Nothing to add, really, other than sometimes accidents are exactly that.
15 years ago a Penn State student was tragically killed by the falling limb from one of the 100+ year old elm trees that lined the walk to Old Main. The trees were suffering from a blight and all of them were removed. This walk will never be enjoyed again: http://chickswithchoices.com/blog/wp-content/uploads/2011/11/medium_6288866486.jpg
This is absolutely nuts. You know, the funny part is, if it were ADULTS that tree fell on, we’d barely be batting an eyelash over it. Ok, it might make the news but the emphasis would be that it was a good thing nobody was hurt and I highly doubt there would be calls for people to stay inside or to never walk under a tree again! So I guess it’s OK for trees to fall on adults but not children.

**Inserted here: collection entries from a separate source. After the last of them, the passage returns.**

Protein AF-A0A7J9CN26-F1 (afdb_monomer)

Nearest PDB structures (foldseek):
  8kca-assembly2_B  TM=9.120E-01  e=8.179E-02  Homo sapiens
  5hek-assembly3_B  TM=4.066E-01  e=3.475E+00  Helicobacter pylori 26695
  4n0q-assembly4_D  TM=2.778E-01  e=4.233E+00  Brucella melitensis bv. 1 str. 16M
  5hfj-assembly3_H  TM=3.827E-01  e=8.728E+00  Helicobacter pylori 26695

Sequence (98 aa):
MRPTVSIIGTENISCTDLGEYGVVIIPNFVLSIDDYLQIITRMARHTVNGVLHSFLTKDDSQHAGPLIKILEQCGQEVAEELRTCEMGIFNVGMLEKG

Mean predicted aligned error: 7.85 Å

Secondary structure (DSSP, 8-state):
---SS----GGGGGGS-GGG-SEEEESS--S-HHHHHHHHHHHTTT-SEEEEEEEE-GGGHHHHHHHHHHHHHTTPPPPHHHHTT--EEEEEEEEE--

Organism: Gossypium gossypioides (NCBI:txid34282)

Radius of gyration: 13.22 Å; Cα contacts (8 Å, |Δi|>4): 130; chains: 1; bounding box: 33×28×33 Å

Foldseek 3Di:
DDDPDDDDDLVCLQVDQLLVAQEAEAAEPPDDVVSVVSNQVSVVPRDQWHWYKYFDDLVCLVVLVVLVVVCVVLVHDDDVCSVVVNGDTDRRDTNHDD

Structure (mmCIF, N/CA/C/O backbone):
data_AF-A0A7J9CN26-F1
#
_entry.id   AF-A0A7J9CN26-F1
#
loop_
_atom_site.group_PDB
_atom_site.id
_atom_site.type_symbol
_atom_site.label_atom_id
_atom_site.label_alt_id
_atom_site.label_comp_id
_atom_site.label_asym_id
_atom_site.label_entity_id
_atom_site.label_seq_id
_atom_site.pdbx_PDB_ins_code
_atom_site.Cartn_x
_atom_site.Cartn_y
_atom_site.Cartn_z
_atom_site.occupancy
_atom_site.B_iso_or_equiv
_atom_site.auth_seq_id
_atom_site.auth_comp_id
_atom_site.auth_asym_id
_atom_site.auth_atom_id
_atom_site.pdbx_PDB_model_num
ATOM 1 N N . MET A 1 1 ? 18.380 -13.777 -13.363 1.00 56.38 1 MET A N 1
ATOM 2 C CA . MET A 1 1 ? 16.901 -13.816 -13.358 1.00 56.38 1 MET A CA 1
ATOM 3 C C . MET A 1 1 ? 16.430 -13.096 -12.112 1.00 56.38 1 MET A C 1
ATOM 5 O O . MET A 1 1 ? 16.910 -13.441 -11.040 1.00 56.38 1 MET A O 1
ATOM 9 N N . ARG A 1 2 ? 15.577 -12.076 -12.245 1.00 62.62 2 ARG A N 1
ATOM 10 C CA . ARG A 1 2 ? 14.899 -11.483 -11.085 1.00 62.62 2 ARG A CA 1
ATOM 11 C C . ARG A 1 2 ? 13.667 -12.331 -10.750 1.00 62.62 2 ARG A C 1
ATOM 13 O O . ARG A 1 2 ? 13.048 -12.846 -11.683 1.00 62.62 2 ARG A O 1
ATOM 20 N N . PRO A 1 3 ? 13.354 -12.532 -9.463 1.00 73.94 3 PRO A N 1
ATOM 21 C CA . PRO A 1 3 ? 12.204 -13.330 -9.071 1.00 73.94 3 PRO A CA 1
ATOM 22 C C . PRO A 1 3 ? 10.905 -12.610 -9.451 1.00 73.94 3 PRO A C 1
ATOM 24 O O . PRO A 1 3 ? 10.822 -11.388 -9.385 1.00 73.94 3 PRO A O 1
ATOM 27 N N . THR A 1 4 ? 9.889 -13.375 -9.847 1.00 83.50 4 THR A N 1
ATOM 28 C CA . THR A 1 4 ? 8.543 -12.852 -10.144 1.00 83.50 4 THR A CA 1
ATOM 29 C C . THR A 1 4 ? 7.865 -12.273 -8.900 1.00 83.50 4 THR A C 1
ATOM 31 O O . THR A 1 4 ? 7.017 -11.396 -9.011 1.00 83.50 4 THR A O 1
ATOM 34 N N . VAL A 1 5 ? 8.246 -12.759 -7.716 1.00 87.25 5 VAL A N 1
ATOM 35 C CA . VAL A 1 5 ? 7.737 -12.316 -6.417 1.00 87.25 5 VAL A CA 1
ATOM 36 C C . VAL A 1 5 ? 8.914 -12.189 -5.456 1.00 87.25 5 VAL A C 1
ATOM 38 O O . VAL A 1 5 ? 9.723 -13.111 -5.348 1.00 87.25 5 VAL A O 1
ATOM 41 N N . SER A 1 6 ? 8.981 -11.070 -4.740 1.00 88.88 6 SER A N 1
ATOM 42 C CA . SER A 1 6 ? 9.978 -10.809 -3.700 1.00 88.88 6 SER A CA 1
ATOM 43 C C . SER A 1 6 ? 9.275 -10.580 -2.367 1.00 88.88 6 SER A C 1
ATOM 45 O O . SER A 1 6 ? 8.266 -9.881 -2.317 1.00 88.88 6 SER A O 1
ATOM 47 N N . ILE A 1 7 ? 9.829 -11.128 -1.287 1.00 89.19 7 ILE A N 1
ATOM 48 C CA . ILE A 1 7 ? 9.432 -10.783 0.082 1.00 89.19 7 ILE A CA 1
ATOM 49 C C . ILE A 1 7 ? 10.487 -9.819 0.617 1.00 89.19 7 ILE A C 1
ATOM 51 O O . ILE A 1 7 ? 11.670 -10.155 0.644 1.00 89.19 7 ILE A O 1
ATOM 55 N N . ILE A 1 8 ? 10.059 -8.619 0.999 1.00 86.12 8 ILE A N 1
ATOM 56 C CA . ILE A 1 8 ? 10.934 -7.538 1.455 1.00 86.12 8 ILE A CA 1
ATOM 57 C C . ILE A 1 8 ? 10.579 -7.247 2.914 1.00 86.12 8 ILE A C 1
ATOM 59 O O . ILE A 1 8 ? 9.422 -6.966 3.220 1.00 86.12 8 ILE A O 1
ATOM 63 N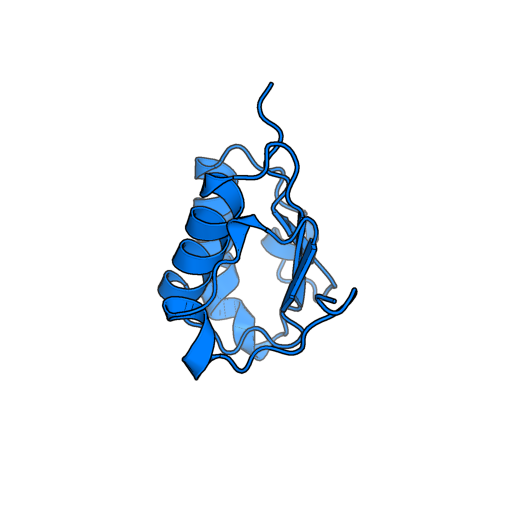 N . GLY A 1 9 ? 11.566 -7.339 3.808 1.00 85.25 9 GLY A N 1
ATOM 64 C CA . GLY A 1 9 ? 11.409 -6.903 5.197 1.00 85.25 9 GLY A CA 1
ATOM 65 C C . GLY A 1 9 ? 11.208 -5.389 5.273 1.00 85.25 9 GLY A C 1
ATOM 66 O O . GLY A 1 9 ? 11.719 -4.648 4.427 1.00 85.25 9 GLY A O 1
ATOM 67 N N . THR A 1 10 ? 10.465 -4.911 6.269 1.00 79.44 10 THR A N 1
ATOM 68 C CA . THR A 1 10 ? 10.132 -3.484 6.398 1.00 79.44 10 THR A CA 1
ATOM 69 C C . THR A 1 10 ? 11.381 -2.608 6.527 1.00 79.44 10 THR A C 1
ATOM 71 O O . THR A 1 10 ? 11.443 -1.519 5.963 1.00 79.44 10 THR A O 1
ATOM 74 N N . GLU A 1 11 ? 12.435 -3.128 7.152 1.00 82.12 11 GLU A N 1
ATOM 75 C CA . GLU A 1 11 ? 13.742 -2.486 7.284 1.00 82.12 11 GLU A CA 1
ATOM 76 C C . GLU A 1 11 ? 14.446 -2.228 5.939 1.00 82.12 11 GLU A C 1
ATOM 78 O O . GLU A 1 11 ? 15.308 -1.356 5.839 1.00 82.12 11 GLU A O 1
ATOM 83 N N . ASN A 1 12 ? 14.057 -2.955 4.888 1.00 84.69 12 ASN A N 1
ATOM 84 C CA . ASN A 1 12 ? 14.650 -2.871 3.556 1.00 84.69 12 ASN A CA 1
ATOM 85 C C . ASN A 1 12 ? 13.834 -2.016 2.572 1.00 84.69 12 ASN A C 1
ATOM 87 O O . ASN A 1 12 ? 14.276 -1.808 1.438 1.00 84.69 12 ASN A O 1
ATOM 91 N N . ILE A 1 13 ? 12.676 -1.478 2.981 1.00 81.62 13 ILE A N 1
ATOM 92 C CA . ILE A 1 13 ? 11.813 -0.635 2.130 1.00 81.62 13 ILE A CA 1
ATOM 93 C C . ILE A 1 13 ? 12.586 0.573 1.579 1.00 81.62 13 ILE A C 1
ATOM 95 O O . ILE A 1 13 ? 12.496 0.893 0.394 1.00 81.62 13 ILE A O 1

JT, one of my high school friends, years before I met her, was laying on her bed when the ceiling fan fell on her. She got a cut on her face from her glasses.
Clearly, children should not be allowed to lay in their beds. 😛
From now on, mandatory helmets for pedestrians within 5 miles of a tree! 😛
How many people, including children, are killed in auto accidents every year ? Think about it.